# TOP 5 hard skills you should acquire as Data Analyst

In [None]:
import pandas as pd
import numpy as np
import re

import matplotlib.pyplot as plt
import seaborn as sns

sns.set_style('whitegrid')

**Problems:**

* Which states offers most jobs for Data Analysts?
* What kind of experience is requested?
* What skills do Data Analyst require?


# Load and clean the data

In [None]:
data = pd.read_csv('../input/data-analyst-jobs/DataAnalyst.csv', index_col=0)
data.head()

In [None]:
# Clean Salary columns. Remove '(Glassdoor est.\)'
data['Salary Estimate'] = data['Salary Estimate'].str.replace(' \(Glassdoor est.\)|\$|K', '')


# Split Expected Salary column to MIN and MAX values
data = pd.concat([data.drop('Salary Estimate', axis=1), data['Salary Estimate'].str.split("-", expand=True).rename({0:'Min Expected Salary', 1:'Max Expected Salary'}, axis=1)], axis=1)


# Extract state from `location` column
data['State'] = data['Location'].str[-2:]


# Drop location column
data.drop('Location', axis=1, inplace=True)


# Drop other useless columns
data.drop(['Company Name', 'Headquarters','Type of ownership','Competitors','Easy Apply'], axis=1, inplace=True)
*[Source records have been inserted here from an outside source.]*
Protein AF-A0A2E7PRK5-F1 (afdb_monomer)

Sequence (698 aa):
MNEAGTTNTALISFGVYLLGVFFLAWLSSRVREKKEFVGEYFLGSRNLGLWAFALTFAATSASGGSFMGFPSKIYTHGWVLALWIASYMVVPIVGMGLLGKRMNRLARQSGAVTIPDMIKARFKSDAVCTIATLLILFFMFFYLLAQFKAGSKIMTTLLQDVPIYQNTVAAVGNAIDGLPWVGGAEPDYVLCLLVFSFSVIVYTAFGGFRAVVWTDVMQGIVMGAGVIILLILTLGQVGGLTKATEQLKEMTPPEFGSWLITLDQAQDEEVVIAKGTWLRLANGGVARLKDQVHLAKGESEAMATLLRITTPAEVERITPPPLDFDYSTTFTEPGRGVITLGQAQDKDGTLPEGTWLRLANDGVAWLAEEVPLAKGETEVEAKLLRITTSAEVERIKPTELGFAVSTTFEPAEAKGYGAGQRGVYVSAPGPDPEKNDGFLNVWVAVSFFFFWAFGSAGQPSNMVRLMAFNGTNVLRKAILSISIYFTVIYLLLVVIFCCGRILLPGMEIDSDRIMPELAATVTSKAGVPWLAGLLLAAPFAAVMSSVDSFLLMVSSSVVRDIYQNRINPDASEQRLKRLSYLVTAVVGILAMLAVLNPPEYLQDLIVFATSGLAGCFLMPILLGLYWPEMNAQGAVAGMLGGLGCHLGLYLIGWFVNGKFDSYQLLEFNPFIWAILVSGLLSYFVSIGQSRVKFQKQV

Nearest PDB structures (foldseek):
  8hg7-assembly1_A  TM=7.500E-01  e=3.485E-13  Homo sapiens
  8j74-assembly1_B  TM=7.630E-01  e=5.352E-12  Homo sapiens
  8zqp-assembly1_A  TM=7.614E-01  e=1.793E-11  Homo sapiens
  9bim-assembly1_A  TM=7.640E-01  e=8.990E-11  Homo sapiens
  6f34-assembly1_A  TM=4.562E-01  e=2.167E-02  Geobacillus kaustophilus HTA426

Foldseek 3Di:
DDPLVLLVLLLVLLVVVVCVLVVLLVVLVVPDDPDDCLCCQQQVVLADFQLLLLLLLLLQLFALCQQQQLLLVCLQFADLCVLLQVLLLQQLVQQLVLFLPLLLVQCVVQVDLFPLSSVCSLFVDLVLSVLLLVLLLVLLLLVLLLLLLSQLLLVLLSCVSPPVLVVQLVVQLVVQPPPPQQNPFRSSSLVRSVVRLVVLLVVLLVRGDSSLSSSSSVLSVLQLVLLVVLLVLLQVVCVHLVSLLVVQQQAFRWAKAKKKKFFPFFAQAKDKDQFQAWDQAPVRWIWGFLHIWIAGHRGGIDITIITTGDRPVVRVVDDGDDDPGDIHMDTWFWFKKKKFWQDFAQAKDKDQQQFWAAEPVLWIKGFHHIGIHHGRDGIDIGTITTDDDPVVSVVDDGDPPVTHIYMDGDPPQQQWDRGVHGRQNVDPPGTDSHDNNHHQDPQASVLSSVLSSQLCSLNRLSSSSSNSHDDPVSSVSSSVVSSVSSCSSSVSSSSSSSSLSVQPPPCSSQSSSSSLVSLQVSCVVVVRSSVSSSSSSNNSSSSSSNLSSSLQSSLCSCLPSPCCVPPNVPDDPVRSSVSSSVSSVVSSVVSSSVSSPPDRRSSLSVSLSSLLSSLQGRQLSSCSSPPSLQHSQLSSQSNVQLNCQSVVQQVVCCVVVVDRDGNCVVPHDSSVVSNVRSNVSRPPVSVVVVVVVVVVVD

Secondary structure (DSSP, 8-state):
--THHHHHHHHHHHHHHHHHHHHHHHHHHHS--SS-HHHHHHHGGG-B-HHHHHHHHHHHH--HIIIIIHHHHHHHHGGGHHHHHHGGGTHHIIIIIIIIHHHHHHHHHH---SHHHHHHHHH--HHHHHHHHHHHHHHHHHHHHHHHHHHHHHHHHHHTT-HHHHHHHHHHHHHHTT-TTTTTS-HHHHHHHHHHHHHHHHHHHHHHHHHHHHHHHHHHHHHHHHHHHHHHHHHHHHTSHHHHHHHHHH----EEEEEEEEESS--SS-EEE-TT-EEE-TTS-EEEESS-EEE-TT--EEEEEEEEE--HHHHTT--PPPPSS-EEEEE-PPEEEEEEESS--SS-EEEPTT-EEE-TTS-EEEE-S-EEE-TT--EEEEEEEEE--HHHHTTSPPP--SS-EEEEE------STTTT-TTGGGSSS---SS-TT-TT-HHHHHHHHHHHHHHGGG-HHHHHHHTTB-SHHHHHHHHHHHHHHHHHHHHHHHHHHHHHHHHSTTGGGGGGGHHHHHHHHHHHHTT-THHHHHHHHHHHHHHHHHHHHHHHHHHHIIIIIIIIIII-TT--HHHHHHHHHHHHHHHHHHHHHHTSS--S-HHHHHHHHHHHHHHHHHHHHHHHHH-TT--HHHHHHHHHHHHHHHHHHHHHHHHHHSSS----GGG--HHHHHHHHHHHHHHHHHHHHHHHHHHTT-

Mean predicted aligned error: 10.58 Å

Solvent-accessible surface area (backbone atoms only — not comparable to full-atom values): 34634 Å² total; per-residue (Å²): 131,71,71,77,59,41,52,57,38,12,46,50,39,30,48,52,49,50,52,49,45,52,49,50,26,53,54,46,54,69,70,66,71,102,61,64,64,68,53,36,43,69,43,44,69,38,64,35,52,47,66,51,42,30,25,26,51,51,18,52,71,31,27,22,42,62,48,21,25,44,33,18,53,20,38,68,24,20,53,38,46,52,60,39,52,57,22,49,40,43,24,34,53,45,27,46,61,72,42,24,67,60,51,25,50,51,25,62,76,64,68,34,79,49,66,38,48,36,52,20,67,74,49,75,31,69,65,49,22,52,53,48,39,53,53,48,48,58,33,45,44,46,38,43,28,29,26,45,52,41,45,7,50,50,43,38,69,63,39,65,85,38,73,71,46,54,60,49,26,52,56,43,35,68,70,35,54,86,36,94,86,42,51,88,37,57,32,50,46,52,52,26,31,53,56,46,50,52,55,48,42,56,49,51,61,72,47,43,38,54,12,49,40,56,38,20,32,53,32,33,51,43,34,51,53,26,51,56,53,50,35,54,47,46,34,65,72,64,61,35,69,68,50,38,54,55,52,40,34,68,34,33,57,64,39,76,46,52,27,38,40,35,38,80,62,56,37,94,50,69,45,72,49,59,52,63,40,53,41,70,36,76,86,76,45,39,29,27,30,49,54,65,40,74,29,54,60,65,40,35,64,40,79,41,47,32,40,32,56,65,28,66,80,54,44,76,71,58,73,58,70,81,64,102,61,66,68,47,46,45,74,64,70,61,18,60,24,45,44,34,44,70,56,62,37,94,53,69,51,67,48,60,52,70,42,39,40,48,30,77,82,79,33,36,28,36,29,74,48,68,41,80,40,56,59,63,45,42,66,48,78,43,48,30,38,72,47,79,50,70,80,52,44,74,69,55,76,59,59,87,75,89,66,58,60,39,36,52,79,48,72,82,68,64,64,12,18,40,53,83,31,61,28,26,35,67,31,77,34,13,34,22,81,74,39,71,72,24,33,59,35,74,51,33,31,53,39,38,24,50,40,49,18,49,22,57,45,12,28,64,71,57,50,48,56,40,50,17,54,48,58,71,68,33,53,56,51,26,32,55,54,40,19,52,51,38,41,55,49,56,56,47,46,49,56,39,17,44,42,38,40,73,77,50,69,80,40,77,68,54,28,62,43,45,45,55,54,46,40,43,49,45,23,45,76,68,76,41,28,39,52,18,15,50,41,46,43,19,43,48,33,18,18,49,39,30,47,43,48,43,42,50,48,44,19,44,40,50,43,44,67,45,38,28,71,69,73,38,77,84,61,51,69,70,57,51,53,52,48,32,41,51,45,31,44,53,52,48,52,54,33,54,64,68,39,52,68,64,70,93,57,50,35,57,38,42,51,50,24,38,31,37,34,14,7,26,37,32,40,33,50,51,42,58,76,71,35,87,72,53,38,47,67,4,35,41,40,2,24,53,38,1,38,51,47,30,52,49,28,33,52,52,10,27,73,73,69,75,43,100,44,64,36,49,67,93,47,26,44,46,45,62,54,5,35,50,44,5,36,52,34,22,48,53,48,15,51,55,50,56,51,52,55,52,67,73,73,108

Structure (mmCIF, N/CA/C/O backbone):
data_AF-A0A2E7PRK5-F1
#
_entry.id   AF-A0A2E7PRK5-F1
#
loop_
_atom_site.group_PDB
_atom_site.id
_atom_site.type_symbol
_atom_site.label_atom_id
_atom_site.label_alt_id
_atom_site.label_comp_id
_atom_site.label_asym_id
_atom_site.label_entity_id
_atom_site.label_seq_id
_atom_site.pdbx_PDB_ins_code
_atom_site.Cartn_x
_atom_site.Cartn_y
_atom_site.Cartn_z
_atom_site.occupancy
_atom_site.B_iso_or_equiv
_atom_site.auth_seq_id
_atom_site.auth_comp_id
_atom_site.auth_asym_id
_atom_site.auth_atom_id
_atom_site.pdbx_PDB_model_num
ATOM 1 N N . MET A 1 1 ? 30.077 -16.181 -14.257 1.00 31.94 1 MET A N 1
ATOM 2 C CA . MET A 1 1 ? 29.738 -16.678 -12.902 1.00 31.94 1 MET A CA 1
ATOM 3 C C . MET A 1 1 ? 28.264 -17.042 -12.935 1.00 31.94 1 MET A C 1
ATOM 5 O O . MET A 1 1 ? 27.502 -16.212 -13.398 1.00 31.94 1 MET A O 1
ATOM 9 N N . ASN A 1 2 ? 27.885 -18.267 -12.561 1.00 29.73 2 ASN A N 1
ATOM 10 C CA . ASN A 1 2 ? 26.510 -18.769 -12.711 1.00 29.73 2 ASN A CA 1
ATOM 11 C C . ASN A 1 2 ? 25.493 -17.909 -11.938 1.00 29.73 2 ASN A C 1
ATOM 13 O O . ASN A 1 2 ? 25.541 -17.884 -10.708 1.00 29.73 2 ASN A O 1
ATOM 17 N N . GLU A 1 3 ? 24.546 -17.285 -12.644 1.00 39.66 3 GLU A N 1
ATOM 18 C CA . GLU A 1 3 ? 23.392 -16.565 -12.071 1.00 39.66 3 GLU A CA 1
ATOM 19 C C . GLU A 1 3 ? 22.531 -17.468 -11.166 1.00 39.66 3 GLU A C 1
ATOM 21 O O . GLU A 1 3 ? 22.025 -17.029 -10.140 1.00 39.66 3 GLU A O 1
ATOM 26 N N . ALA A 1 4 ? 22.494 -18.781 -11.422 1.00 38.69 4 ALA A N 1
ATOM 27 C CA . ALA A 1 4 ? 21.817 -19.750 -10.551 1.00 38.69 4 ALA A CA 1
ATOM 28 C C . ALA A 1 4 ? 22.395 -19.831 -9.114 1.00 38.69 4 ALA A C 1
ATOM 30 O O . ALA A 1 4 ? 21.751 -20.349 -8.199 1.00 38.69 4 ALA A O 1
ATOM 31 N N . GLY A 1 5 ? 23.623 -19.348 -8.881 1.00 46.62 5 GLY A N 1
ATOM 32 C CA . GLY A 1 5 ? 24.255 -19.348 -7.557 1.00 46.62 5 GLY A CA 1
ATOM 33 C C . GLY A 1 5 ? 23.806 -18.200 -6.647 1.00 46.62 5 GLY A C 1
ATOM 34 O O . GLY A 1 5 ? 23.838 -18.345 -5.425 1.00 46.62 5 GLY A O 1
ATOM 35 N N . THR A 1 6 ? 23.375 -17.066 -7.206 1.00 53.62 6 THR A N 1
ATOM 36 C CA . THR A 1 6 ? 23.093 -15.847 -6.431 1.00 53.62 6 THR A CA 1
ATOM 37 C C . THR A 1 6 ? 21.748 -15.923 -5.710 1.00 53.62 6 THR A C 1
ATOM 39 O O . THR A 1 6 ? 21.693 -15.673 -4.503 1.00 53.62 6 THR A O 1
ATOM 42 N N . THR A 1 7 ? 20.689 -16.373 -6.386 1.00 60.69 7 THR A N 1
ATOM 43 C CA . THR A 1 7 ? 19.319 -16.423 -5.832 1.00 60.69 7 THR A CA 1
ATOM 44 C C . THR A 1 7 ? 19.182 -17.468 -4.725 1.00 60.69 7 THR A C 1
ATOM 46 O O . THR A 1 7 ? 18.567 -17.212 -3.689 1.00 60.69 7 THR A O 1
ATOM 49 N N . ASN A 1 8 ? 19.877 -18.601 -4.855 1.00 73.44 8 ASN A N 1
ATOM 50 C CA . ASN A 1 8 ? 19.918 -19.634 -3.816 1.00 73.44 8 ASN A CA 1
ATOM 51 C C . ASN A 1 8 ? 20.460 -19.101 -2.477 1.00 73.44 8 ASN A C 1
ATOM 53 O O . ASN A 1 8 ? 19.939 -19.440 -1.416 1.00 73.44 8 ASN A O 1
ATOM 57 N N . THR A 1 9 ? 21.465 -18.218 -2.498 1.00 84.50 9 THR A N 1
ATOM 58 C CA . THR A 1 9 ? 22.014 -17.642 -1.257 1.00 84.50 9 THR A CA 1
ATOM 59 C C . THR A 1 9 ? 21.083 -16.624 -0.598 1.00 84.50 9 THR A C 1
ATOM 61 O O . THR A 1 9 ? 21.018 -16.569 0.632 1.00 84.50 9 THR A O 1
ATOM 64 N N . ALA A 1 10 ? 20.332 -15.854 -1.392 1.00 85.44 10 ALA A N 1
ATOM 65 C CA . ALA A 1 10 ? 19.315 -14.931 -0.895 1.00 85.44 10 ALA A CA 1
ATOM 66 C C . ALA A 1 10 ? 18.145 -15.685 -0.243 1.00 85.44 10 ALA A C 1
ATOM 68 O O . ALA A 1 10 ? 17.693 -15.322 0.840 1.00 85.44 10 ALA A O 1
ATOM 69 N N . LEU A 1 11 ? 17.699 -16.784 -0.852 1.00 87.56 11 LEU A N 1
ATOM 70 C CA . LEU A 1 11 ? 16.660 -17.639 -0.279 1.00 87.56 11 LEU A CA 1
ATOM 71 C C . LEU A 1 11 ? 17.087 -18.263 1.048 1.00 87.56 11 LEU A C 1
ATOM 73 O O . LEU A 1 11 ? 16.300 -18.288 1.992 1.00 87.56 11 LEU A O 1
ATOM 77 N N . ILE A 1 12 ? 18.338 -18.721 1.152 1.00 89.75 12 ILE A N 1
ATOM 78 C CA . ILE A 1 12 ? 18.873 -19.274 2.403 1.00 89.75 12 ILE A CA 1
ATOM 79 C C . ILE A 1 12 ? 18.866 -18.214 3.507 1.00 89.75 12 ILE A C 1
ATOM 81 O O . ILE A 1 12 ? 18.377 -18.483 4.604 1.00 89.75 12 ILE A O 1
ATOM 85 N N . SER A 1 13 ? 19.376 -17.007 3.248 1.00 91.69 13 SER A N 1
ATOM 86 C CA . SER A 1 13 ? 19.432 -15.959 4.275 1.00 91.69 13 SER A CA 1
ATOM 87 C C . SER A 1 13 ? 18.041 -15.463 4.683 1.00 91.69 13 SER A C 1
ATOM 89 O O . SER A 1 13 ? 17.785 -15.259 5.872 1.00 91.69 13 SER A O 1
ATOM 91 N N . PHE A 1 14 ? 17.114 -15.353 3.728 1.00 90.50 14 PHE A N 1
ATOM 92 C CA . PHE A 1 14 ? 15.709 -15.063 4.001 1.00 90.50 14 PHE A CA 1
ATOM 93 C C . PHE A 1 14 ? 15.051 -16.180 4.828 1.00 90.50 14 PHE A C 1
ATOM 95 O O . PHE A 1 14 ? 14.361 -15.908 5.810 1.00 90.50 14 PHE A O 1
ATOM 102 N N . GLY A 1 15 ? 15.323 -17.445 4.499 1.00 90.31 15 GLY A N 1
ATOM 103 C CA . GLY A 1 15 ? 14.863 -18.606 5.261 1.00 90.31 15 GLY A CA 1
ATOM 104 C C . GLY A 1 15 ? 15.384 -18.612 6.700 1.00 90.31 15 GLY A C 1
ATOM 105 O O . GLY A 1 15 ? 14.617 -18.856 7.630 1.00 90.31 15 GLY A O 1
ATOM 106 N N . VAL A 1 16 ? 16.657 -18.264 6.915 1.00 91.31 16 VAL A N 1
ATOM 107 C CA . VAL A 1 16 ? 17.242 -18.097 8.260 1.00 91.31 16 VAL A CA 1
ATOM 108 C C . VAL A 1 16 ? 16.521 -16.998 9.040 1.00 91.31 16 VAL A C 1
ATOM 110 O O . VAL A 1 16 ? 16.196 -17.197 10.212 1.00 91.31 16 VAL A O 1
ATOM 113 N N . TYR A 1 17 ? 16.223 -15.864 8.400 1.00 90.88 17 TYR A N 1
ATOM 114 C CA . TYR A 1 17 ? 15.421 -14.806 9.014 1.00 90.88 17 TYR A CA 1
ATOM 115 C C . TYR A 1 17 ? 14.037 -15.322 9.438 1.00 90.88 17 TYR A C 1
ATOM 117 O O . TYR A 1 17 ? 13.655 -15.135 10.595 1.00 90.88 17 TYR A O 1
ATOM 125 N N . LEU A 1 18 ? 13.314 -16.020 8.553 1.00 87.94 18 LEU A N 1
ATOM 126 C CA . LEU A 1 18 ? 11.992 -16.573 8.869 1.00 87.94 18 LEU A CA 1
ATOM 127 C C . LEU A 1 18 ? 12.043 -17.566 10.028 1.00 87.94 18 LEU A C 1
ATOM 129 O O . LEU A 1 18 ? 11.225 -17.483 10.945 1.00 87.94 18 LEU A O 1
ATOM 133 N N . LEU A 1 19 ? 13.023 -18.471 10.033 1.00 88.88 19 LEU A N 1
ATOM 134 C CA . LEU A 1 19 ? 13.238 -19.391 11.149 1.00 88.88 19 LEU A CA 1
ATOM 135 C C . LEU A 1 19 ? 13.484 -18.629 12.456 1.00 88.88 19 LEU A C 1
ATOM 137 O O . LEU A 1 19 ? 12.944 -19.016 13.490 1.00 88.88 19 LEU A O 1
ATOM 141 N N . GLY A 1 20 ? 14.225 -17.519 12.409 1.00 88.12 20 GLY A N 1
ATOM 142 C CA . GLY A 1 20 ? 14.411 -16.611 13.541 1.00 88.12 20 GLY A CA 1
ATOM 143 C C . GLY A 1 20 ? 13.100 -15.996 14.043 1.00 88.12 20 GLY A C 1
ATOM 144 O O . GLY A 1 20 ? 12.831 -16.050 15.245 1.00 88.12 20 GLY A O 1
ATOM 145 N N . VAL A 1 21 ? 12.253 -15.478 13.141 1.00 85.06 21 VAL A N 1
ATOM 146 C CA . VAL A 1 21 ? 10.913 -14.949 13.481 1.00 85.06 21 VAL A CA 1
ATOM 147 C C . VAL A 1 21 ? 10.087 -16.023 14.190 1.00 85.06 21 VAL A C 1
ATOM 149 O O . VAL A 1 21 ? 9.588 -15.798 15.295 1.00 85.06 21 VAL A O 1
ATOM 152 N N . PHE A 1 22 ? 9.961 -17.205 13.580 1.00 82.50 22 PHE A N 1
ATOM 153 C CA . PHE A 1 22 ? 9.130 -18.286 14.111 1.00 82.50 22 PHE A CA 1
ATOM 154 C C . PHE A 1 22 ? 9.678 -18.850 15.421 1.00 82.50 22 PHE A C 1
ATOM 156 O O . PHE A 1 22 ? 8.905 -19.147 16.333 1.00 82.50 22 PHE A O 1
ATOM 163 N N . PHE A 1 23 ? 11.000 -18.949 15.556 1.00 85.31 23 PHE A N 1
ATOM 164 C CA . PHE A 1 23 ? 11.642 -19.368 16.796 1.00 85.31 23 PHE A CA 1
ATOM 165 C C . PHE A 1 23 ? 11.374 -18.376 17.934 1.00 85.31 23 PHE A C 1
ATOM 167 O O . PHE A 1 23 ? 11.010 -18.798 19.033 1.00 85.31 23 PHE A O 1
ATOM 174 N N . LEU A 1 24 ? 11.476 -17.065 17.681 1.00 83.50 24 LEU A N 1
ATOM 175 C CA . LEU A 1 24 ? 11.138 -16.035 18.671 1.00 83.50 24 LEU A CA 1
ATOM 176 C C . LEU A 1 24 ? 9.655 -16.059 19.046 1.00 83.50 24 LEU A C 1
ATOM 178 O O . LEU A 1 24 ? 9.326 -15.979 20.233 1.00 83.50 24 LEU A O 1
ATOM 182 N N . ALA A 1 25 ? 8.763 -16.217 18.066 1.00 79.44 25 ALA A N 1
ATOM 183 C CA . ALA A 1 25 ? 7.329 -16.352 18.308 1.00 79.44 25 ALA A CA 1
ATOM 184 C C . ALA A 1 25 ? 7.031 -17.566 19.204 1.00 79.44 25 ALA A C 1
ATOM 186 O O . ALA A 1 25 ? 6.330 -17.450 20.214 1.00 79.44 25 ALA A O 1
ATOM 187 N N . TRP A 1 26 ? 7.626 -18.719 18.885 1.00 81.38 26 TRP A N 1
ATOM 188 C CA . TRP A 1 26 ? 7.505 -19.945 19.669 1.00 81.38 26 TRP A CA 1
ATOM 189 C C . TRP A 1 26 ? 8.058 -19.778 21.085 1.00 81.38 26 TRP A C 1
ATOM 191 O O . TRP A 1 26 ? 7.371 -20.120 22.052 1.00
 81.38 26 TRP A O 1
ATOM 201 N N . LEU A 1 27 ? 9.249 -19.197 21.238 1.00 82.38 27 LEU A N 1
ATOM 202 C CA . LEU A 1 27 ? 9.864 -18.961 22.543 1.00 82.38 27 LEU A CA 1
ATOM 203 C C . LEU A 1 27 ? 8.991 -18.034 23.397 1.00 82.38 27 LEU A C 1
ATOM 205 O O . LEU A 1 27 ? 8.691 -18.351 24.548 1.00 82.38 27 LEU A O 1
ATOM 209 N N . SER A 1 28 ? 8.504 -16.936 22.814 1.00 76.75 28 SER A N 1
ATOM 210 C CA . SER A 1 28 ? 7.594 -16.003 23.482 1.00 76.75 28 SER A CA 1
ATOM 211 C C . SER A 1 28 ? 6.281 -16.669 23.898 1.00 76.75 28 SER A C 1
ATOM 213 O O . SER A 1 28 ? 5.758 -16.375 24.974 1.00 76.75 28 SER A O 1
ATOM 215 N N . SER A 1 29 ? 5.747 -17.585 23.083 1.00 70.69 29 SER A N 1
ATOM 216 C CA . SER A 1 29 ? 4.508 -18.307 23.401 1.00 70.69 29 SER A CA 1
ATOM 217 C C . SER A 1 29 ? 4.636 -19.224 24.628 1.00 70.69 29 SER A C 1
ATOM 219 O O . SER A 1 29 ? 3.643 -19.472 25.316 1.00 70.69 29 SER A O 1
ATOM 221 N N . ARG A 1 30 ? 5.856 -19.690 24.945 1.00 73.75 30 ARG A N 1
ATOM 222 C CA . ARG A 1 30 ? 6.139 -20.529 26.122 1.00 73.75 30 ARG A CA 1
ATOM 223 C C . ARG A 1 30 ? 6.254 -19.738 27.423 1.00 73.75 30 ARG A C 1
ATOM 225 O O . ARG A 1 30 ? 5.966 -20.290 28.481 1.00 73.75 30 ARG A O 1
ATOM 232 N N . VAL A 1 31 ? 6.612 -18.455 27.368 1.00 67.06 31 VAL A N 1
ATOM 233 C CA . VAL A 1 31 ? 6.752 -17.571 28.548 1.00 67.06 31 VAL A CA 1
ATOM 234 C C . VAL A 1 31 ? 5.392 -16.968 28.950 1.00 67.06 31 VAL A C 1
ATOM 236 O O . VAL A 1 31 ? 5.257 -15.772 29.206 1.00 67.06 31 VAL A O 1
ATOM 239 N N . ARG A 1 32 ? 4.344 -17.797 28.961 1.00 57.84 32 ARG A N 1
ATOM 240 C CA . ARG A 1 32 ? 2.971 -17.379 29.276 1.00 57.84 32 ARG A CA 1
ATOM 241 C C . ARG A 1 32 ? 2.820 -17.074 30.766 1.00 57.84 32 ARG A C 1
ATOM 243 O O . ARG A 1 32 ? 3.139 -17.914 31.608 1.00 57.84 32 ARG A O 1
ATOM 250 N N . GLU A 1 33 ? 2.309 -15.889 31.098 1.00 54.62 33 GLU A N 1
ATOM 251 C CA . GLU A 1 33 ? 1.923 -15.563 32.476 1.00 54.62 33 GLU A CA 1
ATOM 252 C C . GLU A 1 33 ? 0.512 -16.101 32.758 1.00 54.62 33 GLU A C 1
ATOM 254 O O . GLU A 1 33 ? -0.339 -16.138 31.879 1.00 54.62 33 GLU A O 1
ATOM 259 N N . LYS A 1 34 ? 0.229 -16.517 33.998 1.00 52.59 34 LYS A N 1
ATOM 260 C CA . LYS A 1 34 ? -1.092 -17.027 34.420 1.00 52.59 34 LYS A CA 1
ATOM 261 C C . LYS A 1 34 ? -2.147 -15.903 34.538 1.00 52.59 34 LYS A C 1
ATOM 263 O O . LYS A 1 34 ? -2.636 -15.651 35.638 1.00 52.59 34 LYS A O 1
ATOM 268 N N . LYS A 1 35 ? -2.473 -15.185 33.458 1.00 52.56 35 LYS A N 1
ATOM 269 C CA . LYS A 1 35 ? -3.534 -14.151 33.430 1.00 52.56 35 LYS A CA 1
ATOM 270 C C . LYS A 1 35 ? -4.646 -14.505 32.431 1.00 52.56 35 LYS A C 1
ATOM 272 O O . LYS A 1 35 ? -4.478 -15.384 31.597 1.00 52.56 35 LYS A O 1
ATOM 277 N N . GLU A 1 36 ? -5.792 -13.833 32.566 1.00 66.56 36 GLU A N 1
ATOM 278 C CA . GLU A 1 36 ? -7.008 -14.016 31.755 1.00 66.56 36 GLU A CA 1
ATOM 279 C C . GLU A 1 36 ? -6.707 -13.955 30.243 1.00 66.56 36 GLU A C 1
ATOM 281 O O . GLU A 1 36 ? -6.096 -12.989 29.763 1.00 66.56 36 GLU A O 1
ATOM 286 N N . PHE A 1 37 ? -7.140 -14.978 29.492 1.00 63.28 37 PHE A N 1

# Convert variable `Company Size` to categorical
data['Company Size'] = pd.Categorical(data['Size'],
               categories=['1 to 50 employees', '51 to 200 employees', '201 to 500 employees', '501 to 1000 employees', '1001 to 5000 employees','5001 to 10000 employees', '10000+ employees'],
               ordered=True)

data.drop('Size', axis=1, inplace=True)


# Drop rows with missing values in `sector` and `founded`
data = data[~data['Sector'].isin(["-1"])]

data = data[~data['Founded'].isin(["-1"])]

# Calculate age for each company
data['Company age'] = 2020 - data['Founded']


# Convert variable `Revenue` to categorical
data['Revenue'] = data['Revenue'].str.replace("\$| \(USD\)", "")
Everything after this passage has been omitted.